Saleh once asked Rametra to join him for a game of tennis, but Rametra said he did not have a racket, he recalled.

“He said, ‘I already got you one, let’s go,'” Rametra said, crying. “I could never play with him.”

Rametra, 31, also praised Saleh’s business acumen, saying his friend was a visionary who was always searching for his next idea.

“It was a machine, buddy, it never stopped,” said Rametra. “I was always trying to make money.”

Saleh grew up near Poughkeepsie, New York, according to public records. As a teenager, she learned to code and began developing websites, her friends said. She graduated from Bentley University, a small university in Waltham, Massachusetts, in 2009 with a degree in computer information systems, according to her LinkedIn profile.

On social media, in interviews and blog posts, Saleh described himself as an entrepreneur driven by passion.

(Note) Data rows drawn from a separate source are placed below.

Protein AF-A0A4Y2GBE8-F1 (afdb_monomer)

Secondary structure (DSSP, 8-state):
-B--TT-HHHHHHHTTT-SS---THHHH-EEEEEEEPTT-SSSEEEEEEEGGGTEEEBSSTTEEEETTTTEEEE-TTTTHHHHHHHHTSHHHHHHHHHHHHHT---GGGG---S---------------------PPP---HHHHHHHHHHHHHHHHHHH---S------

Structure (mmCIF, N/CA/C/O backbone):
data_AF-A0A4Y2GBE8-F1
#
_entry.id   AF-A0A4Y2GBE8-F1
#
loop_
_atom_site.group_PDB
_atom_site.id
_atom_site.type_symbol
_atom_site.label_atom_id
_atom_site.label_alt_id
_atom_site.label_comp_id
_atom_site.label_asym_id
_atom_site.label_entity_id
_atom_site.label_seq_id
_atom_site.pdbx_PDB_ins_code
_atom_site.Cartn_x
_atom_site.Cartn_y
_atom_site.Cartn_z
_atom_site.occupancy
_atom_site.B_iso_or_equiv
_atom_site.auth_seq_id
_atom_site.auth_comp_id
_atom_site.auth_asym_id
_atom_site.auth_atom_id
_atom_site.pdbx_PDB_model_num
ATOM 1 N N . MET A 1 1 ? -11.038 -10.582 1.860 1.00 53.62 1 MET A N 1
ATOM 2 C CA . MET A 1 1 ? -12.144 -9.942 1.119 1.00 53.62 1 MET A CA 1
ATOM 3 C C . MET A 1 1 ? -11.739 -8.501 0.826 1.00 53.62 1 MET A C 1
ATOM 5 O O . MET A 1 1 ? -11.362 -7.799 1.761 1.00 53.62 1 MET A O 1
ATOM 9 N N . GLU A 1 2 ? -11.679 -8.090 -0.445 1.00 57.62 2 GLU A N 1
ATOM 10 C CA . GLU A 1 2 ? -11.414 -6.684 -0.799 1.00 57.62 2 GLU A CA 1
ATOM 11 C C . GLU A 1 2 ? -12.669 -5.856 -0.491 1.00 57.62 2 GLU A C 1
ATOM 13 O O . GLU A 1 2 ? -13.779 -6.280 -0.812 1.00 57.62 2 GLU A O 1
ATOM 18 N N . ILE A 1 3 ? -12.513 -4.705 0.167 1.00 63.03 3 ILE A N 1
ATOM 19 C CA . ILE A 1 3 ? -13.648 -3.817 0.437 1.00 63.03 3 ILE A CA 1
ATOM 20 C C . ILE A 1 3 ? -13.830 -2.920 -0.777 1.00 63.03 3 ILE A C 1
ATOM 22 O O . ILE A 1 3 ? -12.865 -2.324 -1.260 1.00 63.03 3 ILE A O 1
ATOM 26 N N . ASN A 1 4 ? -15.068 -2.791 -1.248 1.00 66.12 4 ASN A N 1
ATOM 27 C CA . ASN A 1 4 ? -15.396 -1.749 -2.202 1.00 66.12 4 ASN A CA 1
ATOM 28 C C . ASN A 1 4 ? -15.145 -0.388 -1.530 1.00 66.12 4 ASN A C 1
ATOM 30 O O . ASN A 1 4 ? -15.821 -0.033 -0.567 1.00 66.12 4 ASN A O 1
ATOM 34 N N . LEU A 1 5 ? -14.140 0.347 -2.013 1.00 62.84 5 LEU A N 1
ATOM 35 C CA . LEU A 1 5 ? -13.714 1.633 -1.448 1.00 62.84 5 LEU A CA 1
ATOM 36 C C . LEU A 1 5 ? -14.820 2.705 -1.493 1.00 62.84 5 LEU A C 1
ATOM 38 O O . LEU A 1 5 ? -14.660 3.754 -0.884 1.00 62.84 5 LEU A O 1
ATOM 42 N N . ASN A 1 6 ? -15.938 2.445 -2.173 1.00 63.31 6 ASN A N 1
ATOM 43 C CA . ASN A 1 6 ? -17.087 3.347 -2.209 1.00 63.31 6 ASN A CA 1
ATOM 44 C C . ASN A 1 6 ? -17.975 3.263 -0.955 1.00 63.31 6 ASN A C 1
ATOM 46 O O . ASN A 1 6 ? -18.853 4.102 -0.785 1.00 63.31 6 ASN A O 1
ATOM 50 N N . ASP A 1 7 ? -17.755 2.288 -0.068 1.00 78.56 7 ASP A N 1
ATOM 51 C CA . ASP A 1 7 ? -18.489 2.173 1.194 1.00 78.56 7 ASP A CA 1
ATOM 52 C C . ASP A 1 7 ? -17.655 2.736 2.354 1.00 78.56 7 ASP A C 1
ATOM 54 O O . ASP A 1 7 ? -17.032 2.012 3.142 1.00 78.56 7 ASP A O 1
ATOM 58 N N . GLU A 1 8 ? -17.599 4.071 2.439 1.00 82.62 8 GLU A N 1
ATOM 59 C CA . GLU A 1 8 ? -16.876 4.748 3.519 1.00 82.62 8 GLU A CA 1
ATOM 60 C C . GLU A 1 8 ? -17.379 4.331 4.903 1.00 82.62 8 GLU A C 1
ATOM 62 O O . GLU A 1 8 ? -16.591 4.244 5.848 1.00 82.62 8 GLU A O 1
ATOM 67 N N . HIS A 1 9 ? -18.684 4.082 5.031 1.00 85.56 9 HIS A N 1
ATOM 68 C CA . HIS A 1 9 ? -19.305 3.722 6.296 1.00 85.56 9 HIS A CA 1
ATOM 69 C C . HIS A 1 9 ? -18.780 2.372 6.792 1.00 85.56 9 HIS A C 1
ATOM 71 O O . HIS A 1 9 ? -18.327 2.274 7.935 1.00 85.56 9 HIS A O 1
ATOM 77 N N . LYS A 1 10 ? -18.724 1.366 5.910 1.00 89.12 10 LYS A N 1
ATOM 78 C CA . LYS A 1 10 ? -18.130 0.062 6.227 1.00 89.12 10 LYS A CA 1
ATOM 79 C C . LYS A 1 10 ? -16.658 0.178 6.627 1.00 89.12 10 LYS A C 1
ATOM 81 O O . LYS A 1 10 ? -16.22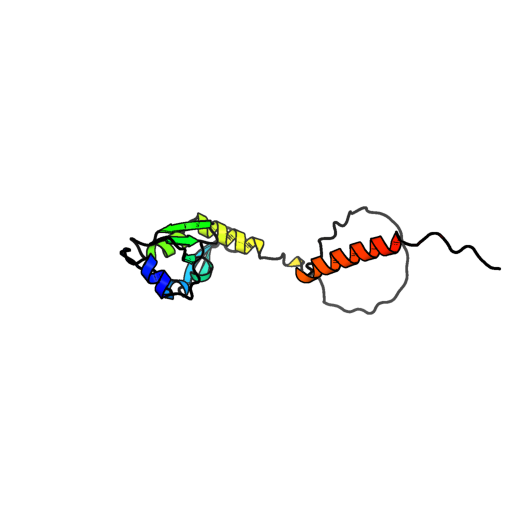2 -0.449 7.592 1.00 89.12 10 LYS A O 1
ATOM 86 N N . VAL A 1 11 ? -15.872 1.002 5.931 1.00 90.56 11 VAL A N 1
ATOM 87 C CA . VAL A 1 11 ? -14.458 1.202 6.298 1.00 90.56 11 VAL A CA 1
ATOM 88 C C . VAL A 1 11 ? -14.322 1.858 7.677 1.00 90.56 11 VAL A C 1
ATOM 90 O O . VAL A 1 11 ? -13.466 1.450 8.465 1.00 90.56 11 VAL A O 1
ATOM 93 N N . ARG A 1 12 ? -15.188 2.824 8.009 1.00 90.19 12 ARG A N 1
ATOM 94 C CA . ARG A 1 12 ? -15.205 3.463 9.335 1.00 90.19 12 ARG A CA 1
ATOM 95 C C . ARG A 1 12 ? -15.579 2.492 10.453 1.00 90.19 12 ARG A C 1
ATOM 97 O O . ARG A 1 12 ?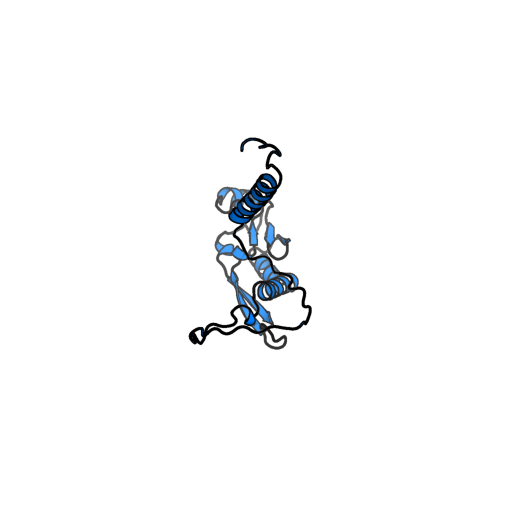 -14.992 2.600 11.528 1.00 90.19 12 ARG A O 1
ATOM 104 N N . SER A 1 13 ? -16.509 1.561 10.221 1.00 92.31 13 SER A N 1
ATOM 105 C CA . SER A 1 13 ? -16.874 0.553 11.225 1.00 92.31 13 SER A CA 1
ATOM 106 C C . SER A 1 13 ? -15.752 -0.456 11.473 1.00 92.31 13 SER A C 1
ATOM 108 O O . SER A 1 13 ? -15.517 -0.832 12.616 1.00 92.31 13 SER A O 1
ATOM 110 N N . ILE A 1 14 ? -15.015 -0.850 10.431 1.00 93.44 14 ILE A N 1
ATOM 111 C CA . ILE A 1 14 ? -13.900 -1.807 10.550 1.00 93.44 14 ILE A CA 1
ATOM 112 C C . ILE A 1 14 ? -12.763 -1.240 11.401 1.00 93.44 14 ILE A C 1
ATOM 114 O O . ILE A 1 14 ? -12.200 -1.944 12.231 1.00 93.44 14 ILE A O 1
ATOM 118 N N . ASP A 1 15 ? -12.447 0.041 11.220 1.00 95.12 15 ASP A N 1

“Entrepreneurs are the ones who really change countries, who really change cities,” Saleh said in a YouTube video in February. “They are the ones who bring the vision.”

After college Saleh turned her love for practical jokes into a prank app called PrankDial, which allowed users to buy prerecorded calls to send to their friends.

Writing years later about the business, Saleh said it eventually generated millions and led him to realize that he could continue to turn his passions, in this case, by practical jokes, into big money.

“If you go into a project totally focused on making money, you will be disappointed,” he wrote in a Medium post.

Still, PrankDial had its stumbles. On his LinkedIn profile, Saleh boasted that while his company had millions of downloads, it also attracted more than 100 citations.

At the time of Saleh’s death, PrankDial and its owners faced an active lawsuit from a New Jersey jail worker who was convicted in 2015 of using the site to illegally intercept his coworkers.

After PrankDial, Saleh turned his attention to Bangladesh, where he co-founded the Pathao ridesharing company in 2015. The business, which Saleh left in 2018, started as a bike-sharing company, but now offers transportation, delivery and commercial logistics.

“Fahim believed in the potential of technology to transform lives in Bangladesh and beyond,” Pathao said in a statement.

Driven by his success in Bangladesh, Saleh attempted to launch a similar company in Nigeria. That company, Gokada, started operating as a motorcycle transport company in Lagos, Nigeria’s most populous city, in 2018.

Motorcycle taxis, called okada in Nigeria, have been popular in Lagos and in many other African cities as a way to get around traffic jams. Gokada raised $ 5.3 million in venture capital in June 2019, according to the TechCrunch website.

But Saleh’s business hit a major stumbling block in February, when state officials banned motorcycle taxis from operating in Lagos’ main commercial and residential areas.

Gokada was forced to stop his transportation business. In a video about the ban, Saleh, the company’s chief executive, looked dejected.

“This has definitely been a heavy blow,” Saleh said in the video, which he posted on YouTube and on social media platforms on February 2 and titled “Gokada is not okay.”

Saleh was forced to fire workers, his friends said. But he tried to recover, saying he still believed that Nigeria had enormous economic potential and that it could provide jobs for young Nigerians.

In February, Gokada quickly turned to a package and food delivery service. After the change, Saleh sounded an optimistic note.

In April, when the pandemic overturned New York and Nigeria alike, he noted on Twitter that his company was well positioned to adapt to economic change.

“Now it looks like we had a two-month lead in one of the few thriving business sectors,” he said.

The police official said investigators were exploring Wednesday whether Saleh’s murder could be related to his business, pointing to indications that his company had been suffering.

Even when his startup encountered setbacks, Saleh had remained hopeful and persistent.